Equifax has attempted to kick out the mass lawsuits taken out against the firm following last year’s data breach by insisting they are based on an “attenuated theory of liability” that is unprecedented, arguing that a 566-page complaint dossier on behalf of consumers is “long on words” but “short on operative facts”.
In the US, Equifax attorney David Balser, a partner at King & Spalding in Atlanta, argued that claims brought by credit unions, banks and associations for financial institutions were “far fetched” as the vast majority of plaintiffs lacked standing to sue in a federal court because they had no injuries from the breach; just speculation about the increased risks of ID theft.
Equifax also argued it owed no duty of care to safeguard the personal information of its customers, citing a May 11 decision by the Georgia Court of Appeals in McConnell v. Georgia Department of Labor.
In that case, the appeals court found that the Georgia Department of Labor owed no such duty to more than 4,000 applicants for unemployment benefits, despite inadvertently exposing their Social Security numbers and other data in an email.
Norman Siegel, a partner at Siegel Teitelbaum & Evans who is acting as an attorney for the consumer plaintiffs, said in a statement. “[That is an]extraordinary position Equifax is taking here – that it does not owe a duty to Americans to keep their data protected.
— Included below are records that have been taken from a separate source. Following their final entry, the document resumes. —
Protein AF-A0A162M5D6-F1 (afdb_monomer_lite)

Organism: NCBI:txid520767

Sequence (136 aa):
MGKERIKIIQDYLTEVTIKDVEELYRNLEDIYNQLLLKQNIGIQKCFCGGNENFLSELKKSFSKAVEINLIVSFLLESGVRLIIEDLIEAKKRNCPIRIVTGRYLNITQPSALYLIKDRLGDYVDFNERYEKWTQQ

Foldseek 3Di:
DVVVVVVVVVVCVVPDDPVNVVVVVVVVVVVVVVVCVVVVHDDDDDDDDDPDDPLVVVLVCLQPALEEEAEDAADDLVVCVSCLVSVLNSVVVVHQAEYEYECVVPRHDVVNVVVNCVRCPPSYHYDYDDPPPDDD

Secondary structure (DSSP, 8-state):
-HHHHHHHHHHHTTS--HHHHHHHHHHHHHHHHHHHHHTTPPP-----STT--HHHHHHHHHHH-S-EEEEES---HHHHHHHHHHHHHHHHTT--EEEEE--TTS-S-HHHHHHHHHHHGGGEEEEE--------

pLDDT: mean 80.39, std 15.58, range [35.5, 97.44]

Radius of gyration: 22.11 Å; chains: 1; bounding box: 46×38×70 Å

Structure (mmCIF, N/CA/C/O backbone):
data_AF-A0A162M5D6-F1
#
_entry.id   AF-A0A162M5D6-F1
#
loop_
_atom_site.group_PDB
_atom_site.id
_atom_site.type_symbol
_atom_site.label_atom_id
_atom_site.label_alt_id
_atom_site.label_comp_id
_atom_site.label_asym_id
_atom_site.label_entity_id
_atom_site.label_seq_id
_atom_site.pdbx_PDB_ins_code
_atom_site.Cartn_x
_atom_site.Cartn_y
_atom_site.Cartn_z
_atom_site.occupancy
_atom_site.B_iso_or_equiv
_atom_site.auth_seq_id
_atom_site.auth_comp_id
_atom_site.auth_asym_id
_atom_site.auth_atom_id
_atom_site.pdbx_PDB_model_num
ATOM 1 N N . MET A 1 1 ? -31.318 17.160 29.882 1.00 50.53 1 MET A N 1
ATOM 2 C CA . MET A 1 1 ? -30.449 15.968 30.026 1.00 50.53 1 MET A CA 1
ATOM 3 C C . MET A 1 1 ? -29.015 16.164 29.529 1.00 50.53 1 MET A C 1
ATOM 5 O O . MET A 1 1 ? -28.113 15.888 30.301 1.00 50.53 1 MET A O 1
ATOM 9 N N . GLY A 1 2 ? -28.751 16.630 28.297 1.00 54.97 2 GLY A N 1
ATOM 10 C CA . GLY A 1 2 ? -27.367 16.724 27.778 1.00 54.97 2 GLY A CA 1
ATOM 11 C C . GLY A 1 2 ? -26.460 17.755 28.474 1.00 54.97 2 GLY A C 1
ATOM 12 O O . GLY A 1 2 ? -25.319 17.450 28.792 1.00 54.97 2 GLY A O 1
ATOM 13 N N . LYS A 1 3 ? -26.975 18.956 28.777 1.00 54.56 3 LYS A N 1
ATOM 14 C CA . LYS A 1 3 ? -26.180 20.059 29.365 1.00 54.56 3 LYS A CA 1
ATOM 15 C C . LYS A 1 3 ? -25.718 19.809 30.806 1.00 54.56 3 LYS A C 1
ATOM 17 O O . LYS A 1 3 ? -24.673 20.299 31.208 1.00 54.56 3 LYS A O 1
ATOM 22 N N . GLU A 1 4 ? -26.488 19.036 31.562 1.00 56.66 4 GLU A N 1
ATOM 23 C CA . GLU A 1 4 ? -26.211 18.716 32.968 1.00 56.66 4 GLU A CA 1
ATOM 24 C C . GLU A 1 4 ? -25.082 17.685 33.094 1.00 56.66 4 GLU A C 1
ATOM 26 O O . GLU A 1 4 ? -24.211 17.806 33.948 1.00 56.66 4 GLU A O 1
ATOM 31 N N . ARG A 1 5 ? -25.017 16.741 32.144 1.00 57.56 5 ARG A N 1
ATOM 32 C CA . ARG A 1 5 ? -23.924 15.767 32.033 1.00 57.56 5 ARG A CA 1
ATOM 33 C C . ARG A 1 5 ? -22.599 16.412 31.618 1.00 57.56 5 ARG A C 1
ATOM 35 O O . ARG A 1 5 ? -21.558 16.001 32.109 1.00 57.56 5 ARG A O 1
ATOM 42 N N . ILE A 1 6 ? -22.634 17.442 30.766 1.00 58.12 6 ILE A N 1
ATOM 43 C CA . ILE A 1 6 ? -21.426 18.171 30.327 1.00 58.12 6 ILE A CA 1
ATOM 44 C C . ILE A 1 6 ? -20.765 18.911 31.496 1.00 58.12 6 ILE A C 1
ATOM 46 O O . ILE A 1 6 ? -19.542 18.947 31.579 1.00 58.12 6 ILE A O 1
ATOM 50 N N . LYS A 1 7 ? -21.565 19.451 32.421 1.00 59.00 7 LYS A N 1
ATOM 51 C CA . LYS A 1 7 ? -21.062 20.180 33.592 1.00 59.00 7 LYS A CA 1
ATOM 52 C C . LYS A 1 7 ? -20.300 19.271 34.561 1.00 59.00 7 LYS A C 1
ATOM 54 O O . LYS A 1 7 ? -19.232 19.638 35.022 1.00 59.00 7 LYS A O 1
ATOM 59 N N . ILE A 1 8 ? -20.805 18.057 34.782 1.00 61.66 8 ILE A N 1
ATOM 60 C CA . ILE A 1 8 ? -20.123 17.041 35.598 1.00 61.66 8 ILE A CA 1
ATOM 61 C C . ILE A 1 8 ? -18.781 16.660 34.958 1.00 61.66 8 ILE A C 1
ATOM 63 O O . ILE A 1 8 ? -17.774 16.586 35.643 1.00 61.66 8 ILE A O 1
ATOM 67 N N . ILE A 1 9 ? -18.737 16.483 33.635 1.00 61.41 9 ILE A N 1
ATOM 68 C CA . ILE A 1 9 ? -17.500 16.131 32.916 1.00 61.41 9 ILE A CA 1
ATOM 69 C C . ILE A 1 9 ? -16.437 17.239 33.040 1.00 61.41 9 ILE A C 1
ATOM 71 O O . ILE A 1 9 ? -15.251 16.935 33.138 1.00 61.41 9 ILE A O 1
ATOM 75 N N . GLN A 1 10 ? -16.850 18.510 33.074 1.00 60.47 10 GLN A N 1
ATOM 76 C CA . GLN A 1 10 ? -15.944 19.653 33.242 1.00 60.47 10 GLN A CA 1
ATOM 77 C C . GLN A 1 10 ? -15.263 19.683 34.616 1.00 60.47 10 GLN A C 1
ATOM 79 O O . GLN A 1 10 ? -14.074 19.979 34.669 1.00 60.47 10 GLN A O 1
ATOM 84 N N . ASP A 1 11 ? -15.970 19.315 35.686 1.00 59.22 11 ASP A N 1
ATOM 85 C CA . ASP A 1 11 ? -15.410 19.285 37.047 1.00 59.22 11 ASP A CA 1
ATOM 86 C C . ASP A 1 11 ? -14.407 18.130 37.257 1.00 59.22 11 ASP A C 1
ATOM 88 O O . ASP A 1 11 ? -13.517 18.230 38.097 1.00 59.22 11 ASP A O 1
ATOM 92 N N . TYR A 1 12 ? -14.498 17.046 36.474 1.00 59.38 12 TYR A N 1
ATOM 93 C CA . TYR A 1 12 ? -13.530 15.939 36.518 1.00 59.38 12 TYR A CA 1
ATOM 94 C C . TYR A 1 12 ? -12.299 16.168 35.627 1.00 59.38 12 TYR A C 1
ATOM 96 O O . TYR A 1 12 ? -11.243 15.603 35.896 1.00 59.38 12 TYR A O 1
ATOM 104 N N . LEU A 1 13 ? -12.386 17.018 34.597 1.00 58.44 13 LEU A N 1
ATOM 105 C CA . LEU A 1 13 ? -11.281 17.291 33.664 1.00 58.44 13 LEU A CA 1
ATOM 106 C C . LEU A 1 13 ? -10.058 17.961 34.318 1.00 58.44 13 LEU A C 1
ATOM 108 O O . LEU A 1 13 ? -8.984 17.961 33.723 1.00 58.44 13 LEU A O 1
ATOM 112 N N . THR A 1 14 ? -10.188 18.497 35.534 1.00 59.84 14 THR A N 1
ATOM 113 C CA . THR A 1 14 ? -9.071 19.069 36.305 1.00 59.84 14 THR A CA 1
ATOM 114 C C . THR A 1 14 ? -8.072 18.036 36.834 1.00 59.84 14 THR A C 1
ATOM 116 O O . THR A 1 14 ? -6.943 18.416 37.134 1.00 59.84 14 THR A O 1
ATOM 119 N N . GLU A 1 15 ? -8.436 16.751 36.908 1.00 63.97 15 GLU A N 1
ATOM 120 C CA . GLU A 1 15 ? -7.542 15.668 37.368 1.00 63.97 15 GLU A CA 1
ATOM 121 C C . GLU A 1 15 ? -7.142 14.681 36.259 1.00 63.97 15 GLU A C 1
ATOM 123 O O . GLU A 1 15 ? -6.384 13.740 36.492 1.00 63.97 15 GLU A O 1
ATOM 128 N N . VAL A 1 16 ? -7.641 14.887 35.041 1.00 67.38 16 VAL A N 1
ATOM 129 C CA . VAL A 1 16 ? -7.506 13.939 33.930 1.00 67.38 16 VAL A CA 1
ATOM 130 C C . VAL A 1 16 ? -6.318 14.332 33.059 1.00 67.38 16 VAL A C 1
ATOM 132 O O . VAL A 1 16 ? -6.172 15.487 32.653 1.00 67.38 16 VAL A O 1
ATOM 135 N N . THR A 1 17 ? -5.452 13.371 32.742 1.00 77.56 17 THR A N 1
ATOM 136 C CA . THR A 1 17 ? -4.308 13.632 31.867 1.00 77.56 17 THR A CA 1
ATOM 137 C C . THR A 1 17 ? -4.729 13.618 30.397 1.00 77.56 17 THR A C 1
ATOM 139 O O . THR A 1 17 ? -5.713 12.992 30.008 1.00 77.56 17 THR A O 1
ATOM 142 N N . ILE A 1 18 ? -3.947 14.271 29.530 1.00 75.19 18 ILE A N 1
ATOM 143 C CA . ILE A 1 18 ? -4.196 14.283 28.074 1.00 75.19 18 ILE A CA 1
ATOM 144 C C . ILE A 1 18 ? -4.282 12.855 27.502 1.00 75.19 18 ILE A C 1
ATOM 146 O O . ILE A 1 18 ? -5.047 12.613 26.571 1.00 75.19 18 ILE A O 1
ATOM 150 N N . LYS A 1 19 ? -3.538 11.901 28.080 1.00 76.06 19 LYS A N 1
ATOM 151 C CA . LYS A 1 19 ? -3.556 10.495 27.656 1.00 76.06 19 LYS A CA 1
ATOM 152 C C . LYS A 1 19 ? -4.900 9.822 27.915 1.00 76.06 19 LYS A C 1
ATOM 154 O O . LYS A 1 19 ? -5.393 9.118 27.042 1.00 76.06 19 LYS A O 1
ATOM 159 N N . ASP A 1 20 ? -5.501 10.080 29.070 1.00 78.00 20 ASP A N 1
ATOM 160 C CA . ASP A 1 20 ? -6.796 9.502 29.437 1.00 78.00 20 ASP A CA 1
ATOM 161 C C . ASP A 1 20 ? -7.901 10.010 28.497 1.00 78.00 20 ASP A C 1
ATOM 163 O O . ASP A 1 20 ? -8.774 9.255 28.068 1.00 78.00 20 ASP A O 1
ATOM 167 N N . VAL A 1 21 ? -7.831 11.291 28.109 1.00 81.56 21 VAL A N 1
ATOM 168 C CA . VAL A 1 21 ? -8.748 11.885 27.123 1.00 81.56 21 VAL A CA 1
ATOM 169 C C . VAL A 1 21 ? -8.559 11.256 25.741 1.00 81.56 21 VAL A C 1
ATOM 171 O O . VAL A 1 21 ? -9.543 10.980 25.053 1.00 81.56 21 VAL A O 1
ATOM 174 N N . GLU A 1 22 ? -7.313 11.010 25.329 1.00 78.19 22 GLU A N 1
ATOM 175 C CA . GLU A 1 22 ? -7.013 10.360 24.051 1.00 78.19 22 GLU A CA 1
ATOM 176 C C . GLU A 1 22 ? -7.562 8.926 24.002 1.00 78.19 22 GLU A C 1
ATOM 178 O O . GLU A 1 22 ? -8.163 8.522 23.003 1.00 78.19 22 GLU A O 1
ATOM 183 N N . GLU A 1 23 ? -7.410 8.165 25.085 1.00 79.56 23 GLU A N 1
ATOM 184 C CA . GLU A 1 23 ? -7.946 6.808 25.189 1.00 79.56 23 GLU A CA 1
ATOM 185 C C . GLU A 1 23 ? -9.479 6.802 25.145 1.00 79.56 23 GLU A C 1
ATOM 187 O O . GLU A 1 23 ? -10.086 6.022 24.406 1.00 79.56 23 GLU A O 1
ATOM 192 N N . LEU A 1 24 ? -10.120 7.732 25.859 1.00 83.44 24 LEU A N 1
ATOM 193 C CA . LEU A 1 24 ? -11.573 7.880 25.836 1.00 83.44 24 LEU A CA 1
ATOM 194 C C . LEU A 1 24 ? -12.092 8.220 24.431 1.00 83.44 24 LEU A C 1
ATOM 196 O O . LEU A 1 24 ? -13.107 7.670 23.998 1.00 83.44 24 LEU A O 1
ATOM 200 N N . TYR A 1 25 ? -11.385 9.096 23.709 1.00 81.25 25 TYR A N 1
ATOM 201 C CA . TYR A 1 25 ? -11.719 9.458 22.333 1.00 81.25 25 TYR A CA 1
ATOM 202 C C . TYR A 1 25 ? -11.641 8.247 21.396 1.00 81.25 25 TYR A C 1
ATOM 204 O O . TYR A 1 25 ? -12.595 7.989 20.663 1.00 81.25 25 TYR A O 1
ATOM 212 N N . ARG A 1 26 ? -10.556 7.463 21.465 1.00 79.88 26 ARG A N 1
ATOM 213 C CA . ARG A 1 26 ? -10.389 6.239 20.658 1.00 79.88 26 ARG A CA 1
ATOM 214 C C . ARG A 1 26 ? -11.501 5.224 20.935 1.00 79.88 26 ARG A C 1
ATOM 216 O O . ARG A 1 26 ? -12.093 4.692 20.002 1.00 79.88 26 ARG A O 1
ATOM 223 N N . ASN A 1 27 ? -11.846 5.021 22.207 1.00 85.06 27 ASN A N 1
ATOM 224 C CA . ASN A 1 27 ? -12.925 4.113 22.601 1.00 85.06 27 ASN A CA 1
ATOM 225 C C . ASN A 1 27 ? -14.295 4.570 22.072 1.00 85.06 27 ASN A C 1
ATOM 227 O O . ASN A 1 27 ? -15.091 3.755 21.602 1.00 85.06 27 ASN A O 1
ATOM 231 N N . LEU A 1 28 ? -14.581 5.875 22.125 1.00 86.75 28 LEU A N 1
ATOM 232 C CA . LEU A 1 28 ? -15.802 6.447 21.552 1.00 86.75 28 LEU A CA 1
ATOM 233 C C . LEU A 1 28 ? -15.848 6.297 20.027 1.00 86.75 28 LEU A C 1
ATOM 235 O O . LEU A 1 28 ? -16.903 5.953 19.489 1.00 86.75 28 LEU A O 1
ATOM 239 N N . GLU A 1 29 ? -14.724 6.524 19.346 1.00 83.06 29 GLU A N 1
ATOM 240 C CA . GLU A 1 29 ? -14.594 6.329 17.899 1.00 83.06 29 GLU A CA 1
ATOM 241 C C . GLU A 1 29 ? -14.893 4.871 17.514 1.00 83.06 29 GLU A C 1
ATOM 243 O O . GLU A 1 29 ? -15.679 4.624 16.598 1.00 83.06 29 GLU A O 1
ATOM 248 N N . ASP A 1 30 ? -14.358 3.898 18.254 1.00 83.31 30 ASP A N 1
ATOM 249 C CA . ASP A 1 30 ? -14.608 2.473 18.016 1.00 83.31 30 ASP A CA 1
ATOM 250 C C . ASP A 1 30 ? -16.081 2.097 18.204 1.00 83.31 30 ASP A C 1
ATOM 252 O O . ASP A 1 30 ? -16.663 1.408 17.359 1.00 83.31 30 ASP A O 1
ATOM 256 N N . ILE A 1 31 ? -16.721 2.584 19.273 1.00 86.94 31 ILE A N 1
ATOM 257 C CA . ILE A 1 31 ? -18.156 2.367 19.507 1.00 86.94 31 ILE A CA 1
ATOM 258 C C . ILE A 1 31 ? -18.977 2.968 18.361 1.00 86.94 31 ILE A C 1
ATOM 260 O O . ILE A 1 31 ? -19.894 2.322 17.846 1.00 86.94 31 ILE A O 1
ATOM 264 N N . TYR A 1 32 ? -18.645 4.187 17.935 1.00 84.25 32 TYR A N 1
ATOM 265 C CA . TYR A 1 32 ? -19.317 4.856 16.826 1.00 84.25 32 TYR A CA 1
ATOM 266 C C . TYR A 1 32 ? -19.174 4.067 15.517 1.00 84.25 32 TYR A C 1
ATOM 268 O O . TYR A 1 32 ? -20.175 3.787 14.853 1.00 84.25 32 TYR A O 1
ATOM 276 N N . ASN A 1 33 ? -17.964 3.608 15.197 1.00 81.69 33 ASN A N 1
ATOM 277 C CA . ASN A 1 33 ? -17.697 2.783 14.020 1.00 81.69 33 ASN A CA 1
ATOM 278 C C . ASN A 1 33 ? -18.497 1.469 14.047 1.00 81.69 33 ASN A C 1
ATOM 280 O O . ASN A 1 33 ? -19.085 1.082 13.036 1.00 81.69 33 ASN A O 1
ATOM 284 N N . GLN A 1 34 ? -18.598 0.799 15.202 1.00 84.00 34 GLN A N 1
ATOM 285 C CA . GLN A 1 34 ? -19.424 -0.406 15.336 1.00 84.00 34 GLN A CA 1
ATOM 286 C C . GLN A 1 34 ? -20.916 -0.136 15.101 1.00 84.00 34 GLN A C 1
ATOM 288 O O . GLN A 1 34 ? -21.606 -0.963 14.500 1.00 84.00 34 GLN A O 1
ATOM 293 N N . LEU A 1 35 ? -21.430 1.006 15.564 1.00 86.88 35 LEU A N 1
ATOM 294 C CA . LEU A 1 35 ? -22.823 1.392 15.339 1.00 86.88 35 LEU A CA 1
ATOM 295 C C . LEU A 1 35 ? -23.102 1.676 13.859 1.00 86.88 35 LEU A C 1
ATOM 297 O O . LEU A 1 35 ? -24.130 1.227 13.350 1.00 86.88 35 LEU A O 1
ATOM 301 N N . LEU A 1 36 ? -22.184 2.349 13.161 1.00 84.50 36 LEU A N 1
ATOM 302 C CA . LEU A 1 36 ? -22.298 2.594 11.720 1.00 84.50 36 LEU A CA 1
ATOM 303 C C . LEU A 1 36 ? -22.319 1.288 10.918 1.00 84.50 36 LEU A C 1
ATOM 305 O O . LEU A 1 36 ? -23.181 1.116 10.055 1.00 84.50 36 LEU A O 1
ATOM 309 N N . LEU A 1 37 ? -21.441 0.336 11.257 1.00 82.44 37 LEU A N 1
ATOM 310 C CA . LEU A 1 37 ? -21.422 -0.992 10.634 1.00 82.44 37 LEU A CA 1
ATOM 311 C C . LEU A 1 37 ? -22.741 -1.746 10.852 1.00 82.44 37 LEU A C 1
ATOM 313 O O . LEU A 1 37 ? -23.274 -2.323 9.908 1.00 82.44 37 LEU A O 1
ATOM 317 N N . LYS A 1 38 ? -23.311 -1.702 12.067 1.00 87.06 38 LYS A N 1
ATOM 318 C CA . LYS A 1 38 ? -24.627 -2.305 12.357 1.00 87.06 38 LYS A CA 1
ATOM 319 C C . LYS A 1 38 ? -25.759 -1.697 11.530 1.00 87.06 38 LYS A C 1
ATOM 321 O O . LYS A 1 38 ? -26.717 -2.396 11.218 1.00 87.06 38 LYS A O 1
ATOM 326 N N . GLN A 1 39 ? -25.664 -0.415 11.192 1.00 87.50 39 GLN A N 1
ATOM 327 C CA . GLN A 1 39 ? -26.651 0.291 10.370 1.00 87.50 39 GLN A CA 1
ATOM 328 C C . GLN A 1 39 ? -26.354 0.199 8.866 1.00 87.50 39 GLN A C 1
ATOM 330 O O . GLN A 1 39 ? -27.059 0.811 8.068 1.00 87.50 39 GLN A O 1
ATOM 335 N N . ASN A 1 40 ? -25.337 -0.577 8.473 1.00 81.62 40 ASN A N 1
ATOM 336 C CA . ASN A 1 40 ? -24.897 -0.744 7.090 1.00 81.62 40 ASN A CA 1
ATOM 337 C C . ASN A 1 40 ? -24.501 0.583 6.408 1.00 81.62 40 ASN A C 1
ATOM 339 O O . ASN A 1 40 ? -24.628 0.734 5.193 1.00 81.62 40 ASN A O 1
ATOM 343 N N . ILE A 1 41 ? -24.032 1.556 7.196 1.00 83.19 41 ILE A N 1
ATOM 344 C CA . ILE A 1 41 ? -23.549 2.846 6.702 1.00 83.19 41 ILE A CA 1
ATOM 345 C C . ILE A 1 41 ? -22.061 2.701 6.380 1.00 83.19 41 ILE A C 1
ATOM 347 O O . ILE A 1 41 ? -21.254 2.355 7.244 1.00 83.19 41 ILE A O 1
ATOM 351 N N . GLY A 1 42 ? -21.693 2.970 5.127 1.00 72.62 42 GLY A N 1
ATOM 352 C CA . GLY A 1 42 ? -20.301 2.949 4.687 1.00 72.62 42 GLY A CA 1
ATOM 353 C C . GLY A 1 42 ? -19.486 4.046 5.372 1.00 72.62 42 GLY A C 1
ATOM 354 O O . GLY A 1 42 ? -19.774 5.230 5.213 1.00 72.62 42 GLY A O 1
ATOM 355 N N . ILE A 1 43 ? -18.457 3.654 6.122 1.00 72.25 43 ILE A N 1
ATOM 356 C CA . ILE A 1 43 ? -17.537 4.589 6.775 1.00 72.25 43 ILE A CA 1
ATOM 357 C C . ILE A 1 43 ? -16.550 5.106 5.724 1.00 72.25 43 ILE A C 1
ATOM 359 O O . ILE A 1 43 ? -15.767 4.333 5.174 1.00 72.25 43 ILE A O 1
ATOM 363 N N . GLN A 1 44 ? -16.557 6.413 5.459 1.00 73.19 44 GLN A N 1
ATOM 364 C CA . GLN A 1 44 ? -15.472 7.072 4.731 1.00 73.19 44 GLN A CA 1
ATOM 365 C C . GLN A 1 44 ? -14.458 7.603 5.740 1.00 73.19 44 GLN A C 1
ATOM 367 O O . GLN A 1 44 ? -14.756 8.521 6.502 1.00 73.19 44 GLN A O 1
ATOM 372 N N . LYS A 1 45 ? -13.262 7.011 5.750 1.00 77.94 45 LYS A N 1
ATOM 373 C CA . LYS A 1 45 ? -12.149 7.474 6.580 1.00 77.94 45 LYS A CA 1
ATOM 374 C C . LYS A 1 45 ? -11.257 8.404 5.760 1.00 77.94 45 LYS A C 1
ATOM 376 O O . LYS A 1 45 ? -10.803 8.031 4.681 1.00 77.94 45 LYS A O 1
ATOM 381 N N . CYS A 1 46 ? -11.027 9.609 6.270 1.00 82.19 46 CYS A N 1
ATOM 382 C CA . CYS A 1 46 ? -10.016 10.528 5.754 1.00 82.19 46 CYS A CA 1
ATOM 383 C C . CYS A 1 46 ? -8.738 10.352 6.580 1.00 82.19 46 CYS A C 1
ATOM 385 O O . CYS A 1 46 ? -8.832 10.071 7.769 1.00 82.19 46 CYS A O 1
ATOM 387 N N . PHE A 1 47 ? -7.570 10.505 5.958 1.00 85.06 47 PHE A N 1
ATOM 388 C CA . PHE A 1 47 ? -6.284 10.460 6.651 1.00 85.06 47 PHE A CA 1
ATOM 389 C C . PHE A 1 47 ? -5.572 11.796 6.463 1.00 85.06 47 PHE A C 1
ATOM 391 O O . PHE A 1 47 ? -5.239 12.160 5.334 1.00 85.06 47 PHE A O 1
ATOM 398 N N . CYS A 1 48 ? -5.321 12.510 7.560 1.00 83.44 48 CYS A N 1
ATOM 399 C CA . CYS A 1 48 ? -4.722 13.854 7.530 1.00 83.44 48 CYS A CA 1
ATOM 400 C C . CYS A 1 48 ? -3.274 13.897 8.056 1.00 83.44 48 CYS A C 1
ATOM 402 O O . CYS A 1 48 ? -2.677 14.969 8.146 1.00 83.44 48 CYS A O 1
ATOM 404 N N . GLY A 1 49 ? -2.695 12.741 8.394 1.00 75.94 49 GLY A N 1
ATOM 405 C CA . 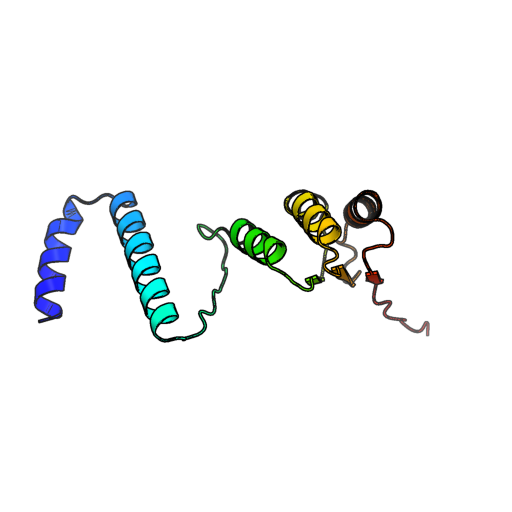GLY A 1 49 ? -1.388 12.644 9.049 1.00 75.94 49 GLY A CA 1
ATOM 406 C C . GLY A 1 49 ? -1.468 12.843 10.570 1.00 75.94 49 GLY A C 1
ATOM 407 O O . GLY A 1 49 ? -2.547 12.881 11.155 1.00 75.94 49 GLY A O 1
ATOM 408 N N . GLY A 1 50 ? -0.316 12.923 11.240 1.00 79.75 50 GLY A N 1
ATOM 409 C CA . GLY A 1 50 ? -0.250 13.009 12.704 1.00 79.75 50 GLY A CA 1
ATOM 410 C C . GLY A 1 50 ? -0.455 11.650 13.380 1.00 79.75 50 GLY A C 1
ATOM 411 O O . GLY A 1 50 ? 0.305 10.718 13.127 1.00 79.75 50 GLY A O 1
ATOM 412 N N . ASN A 1 51 ? -1.470 11.539 14.242 1.00 70.31 51 ASN A N 1
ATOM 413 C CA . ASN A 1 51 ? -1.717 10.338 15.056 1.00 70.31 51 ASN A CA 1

“This position is contrary to the public statements Equifax has made, including its former CEO’s testimony before Congress that ‘We at Equifax clearly understood that the collection of American consumer information and data carries with it enormous responsibility to protect that data. We did not live up to that responsibility.’”
US District Judge Thomas Thrash of the Northern District of Georgia is overseeing more than 400 lawsuits filed over the breach in the US, which also affected 15 million Briton.
The firm, which suffered what some believe is the biggest – and most expensive – data breach in history, has been heavily criticised for its handling of the issue ever since it emerged on September 8 last year.
There has been a catalogue of disastrous media coverage for the business, including claims that it discovered the hack on July 29, but waited nearly six weeks to warn customers; before it went public on the attack, three Equifax senior executives allegedly sold shares in the company worth almost $1.8m; and that the hackers used a vulnerability which was well known in cybersecurity circles.
In April, Equifax hired private equity firm Warburg Pincus’ managing director Mark Begor to lead the company, following the “retirement” of CEO Richard Smith in the wake of the scandal, which affected up to 185 million accounts in the US, Canada and the UK.